Bankruptcy Classification: Decision Rules: What is Original Altman’s Z-score formula? What decision rule does the z score outcome have?
Z = 1.2 X1 + 1.4 X2 + 3.3 X3 + 0.6 X4 + 1.0 X5
Original Altman’s Z-score formula:
Decision Rules
If Z < 1.80
Classify as significant risk of bankruptcy, or in the “distress zone”
If Z >= 1.80 and Z < 3.00
Classify as at risk of bankruptcy, or in the “gray zone”
If Z >= 3.00
Classify as not currently at risk of bankruptcy, or in the “safe zone”
Explain the trade Trade-Off Between False Positive and False Negative in the context of bankruptcy prediction using Altman’s model.
If the cost of false positives (Type I errors) is higher (e.g., rejecting healthy companies), you might set a higher cutoff level.
If the cost of false negatives (Type II errors) is higher (e.g., missing bankruptcies), you set a lower cutoff to be stricter in predicting bankruptcy.
Outcome
H₀ is False (Bankruptcy occurs)
H₀ is True (No bankruptcy)
Reject H₀
Correct (True Positive: 1 - β)
Type I Error (False Positive: α)
Accept H₀
Type II Error (False Negative: β)
Correct (True Negative: 1 - α)
What are Beneish’s eight factors that predict financial statement fraud?

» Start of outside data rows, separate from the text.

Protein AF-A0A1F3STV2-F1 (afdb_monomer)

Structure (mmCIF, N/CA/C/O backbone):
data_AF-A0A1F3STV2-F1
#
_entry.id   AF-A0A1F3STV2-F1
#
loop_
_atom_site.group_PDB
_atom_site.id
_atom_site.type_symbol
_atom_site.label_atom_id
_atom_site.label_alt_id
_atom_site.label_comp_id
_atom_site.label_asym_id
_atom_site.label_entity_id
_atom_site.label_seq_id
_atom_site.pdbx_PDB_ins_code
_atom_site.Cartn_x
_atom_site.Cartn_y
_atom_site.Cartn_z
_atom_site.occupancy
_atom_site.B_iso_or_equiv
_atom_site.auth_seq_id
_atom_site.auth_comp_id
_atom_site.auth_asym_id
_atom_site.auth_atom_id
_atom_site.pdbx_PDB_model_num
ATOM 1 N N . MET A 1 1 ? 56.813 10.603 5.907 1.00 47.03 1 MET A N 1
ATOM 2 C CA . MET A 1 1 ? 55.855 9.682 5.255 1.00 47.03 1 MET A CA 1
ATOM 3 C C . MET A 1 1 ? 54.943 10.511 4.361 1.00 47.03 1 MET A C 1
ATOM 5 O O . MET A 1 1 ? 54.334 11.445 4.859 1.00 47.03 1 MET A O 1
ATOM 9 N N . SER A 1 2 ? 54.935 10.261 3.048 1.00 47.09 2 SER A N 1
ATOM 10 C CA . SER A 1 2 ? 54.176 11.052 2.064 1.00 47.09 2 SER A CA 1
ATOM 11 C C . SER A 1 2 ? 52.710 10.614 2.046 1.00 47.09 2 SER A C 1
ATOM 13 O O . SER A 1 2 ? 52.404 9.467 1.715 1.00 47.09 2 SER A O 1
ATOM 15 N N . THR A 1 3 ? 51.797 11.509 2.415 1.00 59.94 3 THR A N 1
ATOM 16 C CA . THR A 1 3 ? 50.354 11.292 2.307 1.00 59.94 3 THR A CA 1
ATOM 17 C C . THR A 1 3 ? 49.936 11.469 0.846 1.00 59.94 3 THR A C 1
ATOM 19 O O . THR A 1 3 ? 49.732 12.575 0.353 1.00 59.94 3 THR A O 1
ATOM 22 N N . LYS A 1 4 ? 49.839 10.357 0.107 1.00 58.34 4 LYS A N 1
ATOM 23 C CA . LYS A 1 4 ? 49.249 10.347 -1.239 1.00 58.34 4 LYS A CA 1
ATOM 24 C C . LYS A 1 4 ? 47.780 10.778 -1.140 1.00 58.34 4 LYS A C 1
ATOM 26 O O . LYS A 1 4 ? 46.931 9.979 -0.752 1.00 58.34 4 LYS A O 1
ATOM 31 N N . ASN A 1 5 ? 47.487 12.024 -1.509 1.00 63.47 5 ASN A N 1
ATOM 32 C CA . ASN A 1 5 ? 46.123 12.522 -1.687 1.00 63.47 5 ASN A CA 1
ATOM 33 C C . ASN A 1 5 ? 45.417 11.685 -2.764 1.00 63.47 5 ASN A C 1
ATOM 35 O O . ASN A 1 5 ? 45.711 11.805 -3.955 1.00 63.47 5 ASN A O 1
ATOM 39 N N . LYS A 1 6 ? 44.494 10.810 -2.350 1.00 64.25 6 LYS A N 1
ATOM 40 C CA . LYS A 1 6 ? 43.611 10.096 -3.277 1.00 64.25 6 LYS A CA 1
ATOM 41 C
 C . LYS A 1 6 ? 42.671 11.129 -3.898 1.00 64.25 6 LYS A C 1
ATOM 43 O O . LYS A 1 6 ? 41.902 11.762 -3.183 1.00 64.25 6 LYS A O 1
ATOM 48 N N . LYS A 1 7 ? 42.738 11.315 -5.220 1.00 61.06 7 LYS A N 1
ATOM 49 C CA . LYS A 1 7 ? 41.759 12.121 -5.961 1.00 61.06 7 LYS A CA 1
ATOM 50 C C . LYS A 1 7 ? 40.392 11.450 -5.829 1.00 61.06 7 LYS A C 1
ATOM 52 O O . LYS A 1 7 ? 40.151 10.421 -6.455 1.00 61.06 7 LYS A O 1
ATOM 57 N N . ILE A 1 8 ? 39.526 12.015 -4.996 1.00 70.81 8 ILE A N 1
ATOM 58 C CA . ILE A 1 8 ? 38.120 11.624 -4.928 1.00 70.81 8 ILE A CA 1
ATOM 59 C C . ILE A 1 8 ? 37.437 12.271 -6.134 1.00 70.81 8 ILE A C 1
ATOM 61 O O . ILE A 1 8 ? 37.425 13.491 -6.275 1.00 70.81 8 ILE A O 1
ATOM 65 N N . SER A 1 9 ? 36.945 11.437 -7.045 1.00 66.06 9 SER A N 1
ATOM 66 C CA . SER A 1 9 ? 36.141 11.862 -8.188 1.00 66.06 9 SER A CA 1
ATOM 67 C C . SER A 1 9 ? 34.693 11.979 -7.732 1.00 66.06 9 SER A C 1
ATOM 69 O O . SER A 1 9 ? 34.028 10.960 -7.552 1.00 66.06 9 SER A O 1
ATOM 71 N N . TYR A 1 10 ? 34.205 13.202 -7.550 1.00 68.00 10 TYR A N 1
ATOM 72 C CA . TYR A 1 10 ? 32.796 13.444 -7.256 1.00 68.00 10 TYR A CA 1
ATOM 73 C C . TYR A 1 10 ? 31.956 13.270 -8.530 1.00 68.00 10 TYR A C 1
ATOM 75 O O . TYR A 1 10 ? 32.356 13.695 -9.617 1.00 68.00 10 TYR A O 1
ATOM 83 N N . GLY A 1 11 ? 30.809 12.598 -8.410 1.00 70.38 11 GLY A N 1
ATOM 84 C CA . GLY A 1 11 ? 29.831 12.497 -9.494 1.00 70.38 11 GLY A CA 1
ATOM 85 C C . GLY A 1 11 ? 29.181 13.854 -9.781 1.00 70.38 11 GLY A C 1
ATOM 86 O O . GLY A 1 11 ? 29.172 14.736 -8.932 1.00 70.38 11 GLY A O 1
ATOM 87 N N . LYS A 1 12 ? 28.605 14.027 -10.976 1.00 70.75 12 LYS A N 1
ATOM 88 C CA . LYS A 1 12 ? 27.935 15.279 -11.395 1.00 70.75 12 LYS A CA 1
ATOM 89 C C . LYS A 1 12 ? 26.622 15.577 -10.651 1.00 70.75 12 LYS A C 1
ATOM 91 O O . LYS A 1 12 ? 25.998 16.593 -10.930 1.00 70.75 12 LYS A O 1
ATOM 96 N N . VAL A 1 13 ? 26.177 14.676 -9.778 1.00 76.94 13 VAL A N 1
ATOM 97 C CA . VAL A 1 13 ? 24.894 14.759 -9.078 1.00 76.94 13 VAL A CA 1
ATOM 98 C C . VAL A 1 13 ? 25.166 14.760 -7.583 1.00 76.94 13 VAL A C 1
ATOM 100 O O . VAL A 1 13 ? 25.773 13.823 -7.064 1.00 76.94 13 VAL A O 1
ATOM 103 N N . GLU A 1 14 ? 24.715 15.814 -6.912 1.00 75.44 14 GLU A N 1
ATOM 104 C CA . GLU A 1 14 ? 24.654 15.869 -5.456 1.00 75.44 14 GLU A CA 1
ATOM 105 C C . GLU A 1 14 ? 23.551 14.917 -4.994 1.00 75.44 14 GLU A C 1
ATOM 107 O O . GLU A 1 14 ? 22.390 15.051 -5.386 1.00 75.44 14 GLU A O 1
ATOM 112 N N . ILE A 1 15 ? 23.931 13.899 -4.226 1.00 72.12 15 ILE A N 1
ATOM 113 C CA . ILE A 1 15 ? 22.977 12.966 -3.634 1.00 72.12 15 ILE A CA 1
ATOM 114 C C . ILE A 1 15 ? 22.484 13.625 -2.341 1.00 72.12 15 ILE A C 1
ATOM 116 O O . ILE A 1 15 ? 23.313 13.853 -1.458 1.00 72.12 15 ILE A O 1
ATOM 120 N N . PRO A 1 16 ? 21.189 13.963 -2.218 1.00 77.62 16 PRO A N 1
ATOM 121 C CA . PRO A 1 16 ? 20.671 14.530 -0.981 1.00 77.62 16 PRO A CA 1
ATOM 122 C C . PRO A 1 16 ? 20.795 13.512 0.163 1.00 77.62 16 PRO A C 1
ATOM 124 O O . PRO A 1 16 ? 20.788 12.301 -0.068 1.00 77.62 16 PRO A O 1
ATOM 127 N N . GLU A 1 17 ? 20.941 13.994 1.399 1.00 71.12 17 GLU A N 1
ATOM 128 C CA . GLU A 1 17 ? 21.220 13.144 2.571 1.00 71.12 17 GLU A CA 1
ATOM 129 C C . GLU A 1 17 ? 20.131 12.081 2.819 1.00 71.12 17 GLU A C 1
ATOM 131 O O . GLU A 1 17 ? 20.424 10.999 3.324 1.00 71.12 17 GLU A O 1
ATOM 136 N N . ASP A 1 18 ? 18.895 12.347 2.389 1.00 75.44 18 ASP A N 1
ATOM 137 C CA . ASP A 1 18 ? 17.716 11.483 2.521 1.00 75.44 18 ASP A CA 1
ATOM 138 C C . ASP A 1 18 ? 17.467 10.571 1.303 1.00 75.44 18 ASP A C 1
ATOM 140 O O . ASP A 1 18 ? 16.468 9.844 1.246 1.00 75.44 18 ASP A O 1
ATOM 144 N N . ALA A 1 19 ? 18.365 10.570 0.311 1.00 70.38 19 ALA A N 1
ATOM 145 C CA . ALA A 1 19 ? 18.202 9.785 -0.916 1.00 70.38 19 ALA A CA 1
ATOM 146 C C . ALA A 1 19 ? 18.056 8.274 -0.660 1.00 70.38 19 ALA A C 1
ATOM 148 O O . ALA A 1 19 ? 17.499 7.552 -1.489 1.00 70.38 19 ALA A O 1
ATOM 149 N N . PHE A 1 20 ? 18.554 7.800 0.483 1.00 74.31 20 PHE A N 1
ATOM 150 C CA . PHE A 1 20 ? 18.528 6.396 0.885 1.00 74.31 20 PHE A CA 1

Increase in receivables as compared to last period.
Decline in gross margin as a percent of sales.
Decline in asset quality index (sum of current and noncurrent physical assets as compared to total assets).
Increase in sales growth in current period.
Decrease in depreciation expense.
Decrease in selling, general, and administrative costs.
Increase in debt (leverage).
Higher total accruals to total assets.
What does Beneish’s M-Score tell us about fraud, and what are false positives/negatives?
Rule: M-Score < -1.78 = Safe; M-Score ≥ -1.78 = Possible Fraud.
False Positive: Company is flagged for fraud but innocent (M-Score ≥ -1.78 incorrectly).
False Negative: Company is NOT flagged but committed fraud (M-Score < -1.78 incorrectly).
Accuracy: 76% fraud detection, 17.5% false positives.
DSRI: Unusual increase in receivables → inflated sales?
GMI: Decline in gross margin → hiding poor performance?
AQI: More questionable assets → aggressive accounting?
SGI: Rapid sales growth → pressure to manipulate?
DEPI: Reduced depreciation → delayed expenses?
SGAI: Changes in SG&A → expense manipulation?
TATA: High accruals → non-cash earnings manipulation?
LVGI: Increased debt → pressure to meet obligations?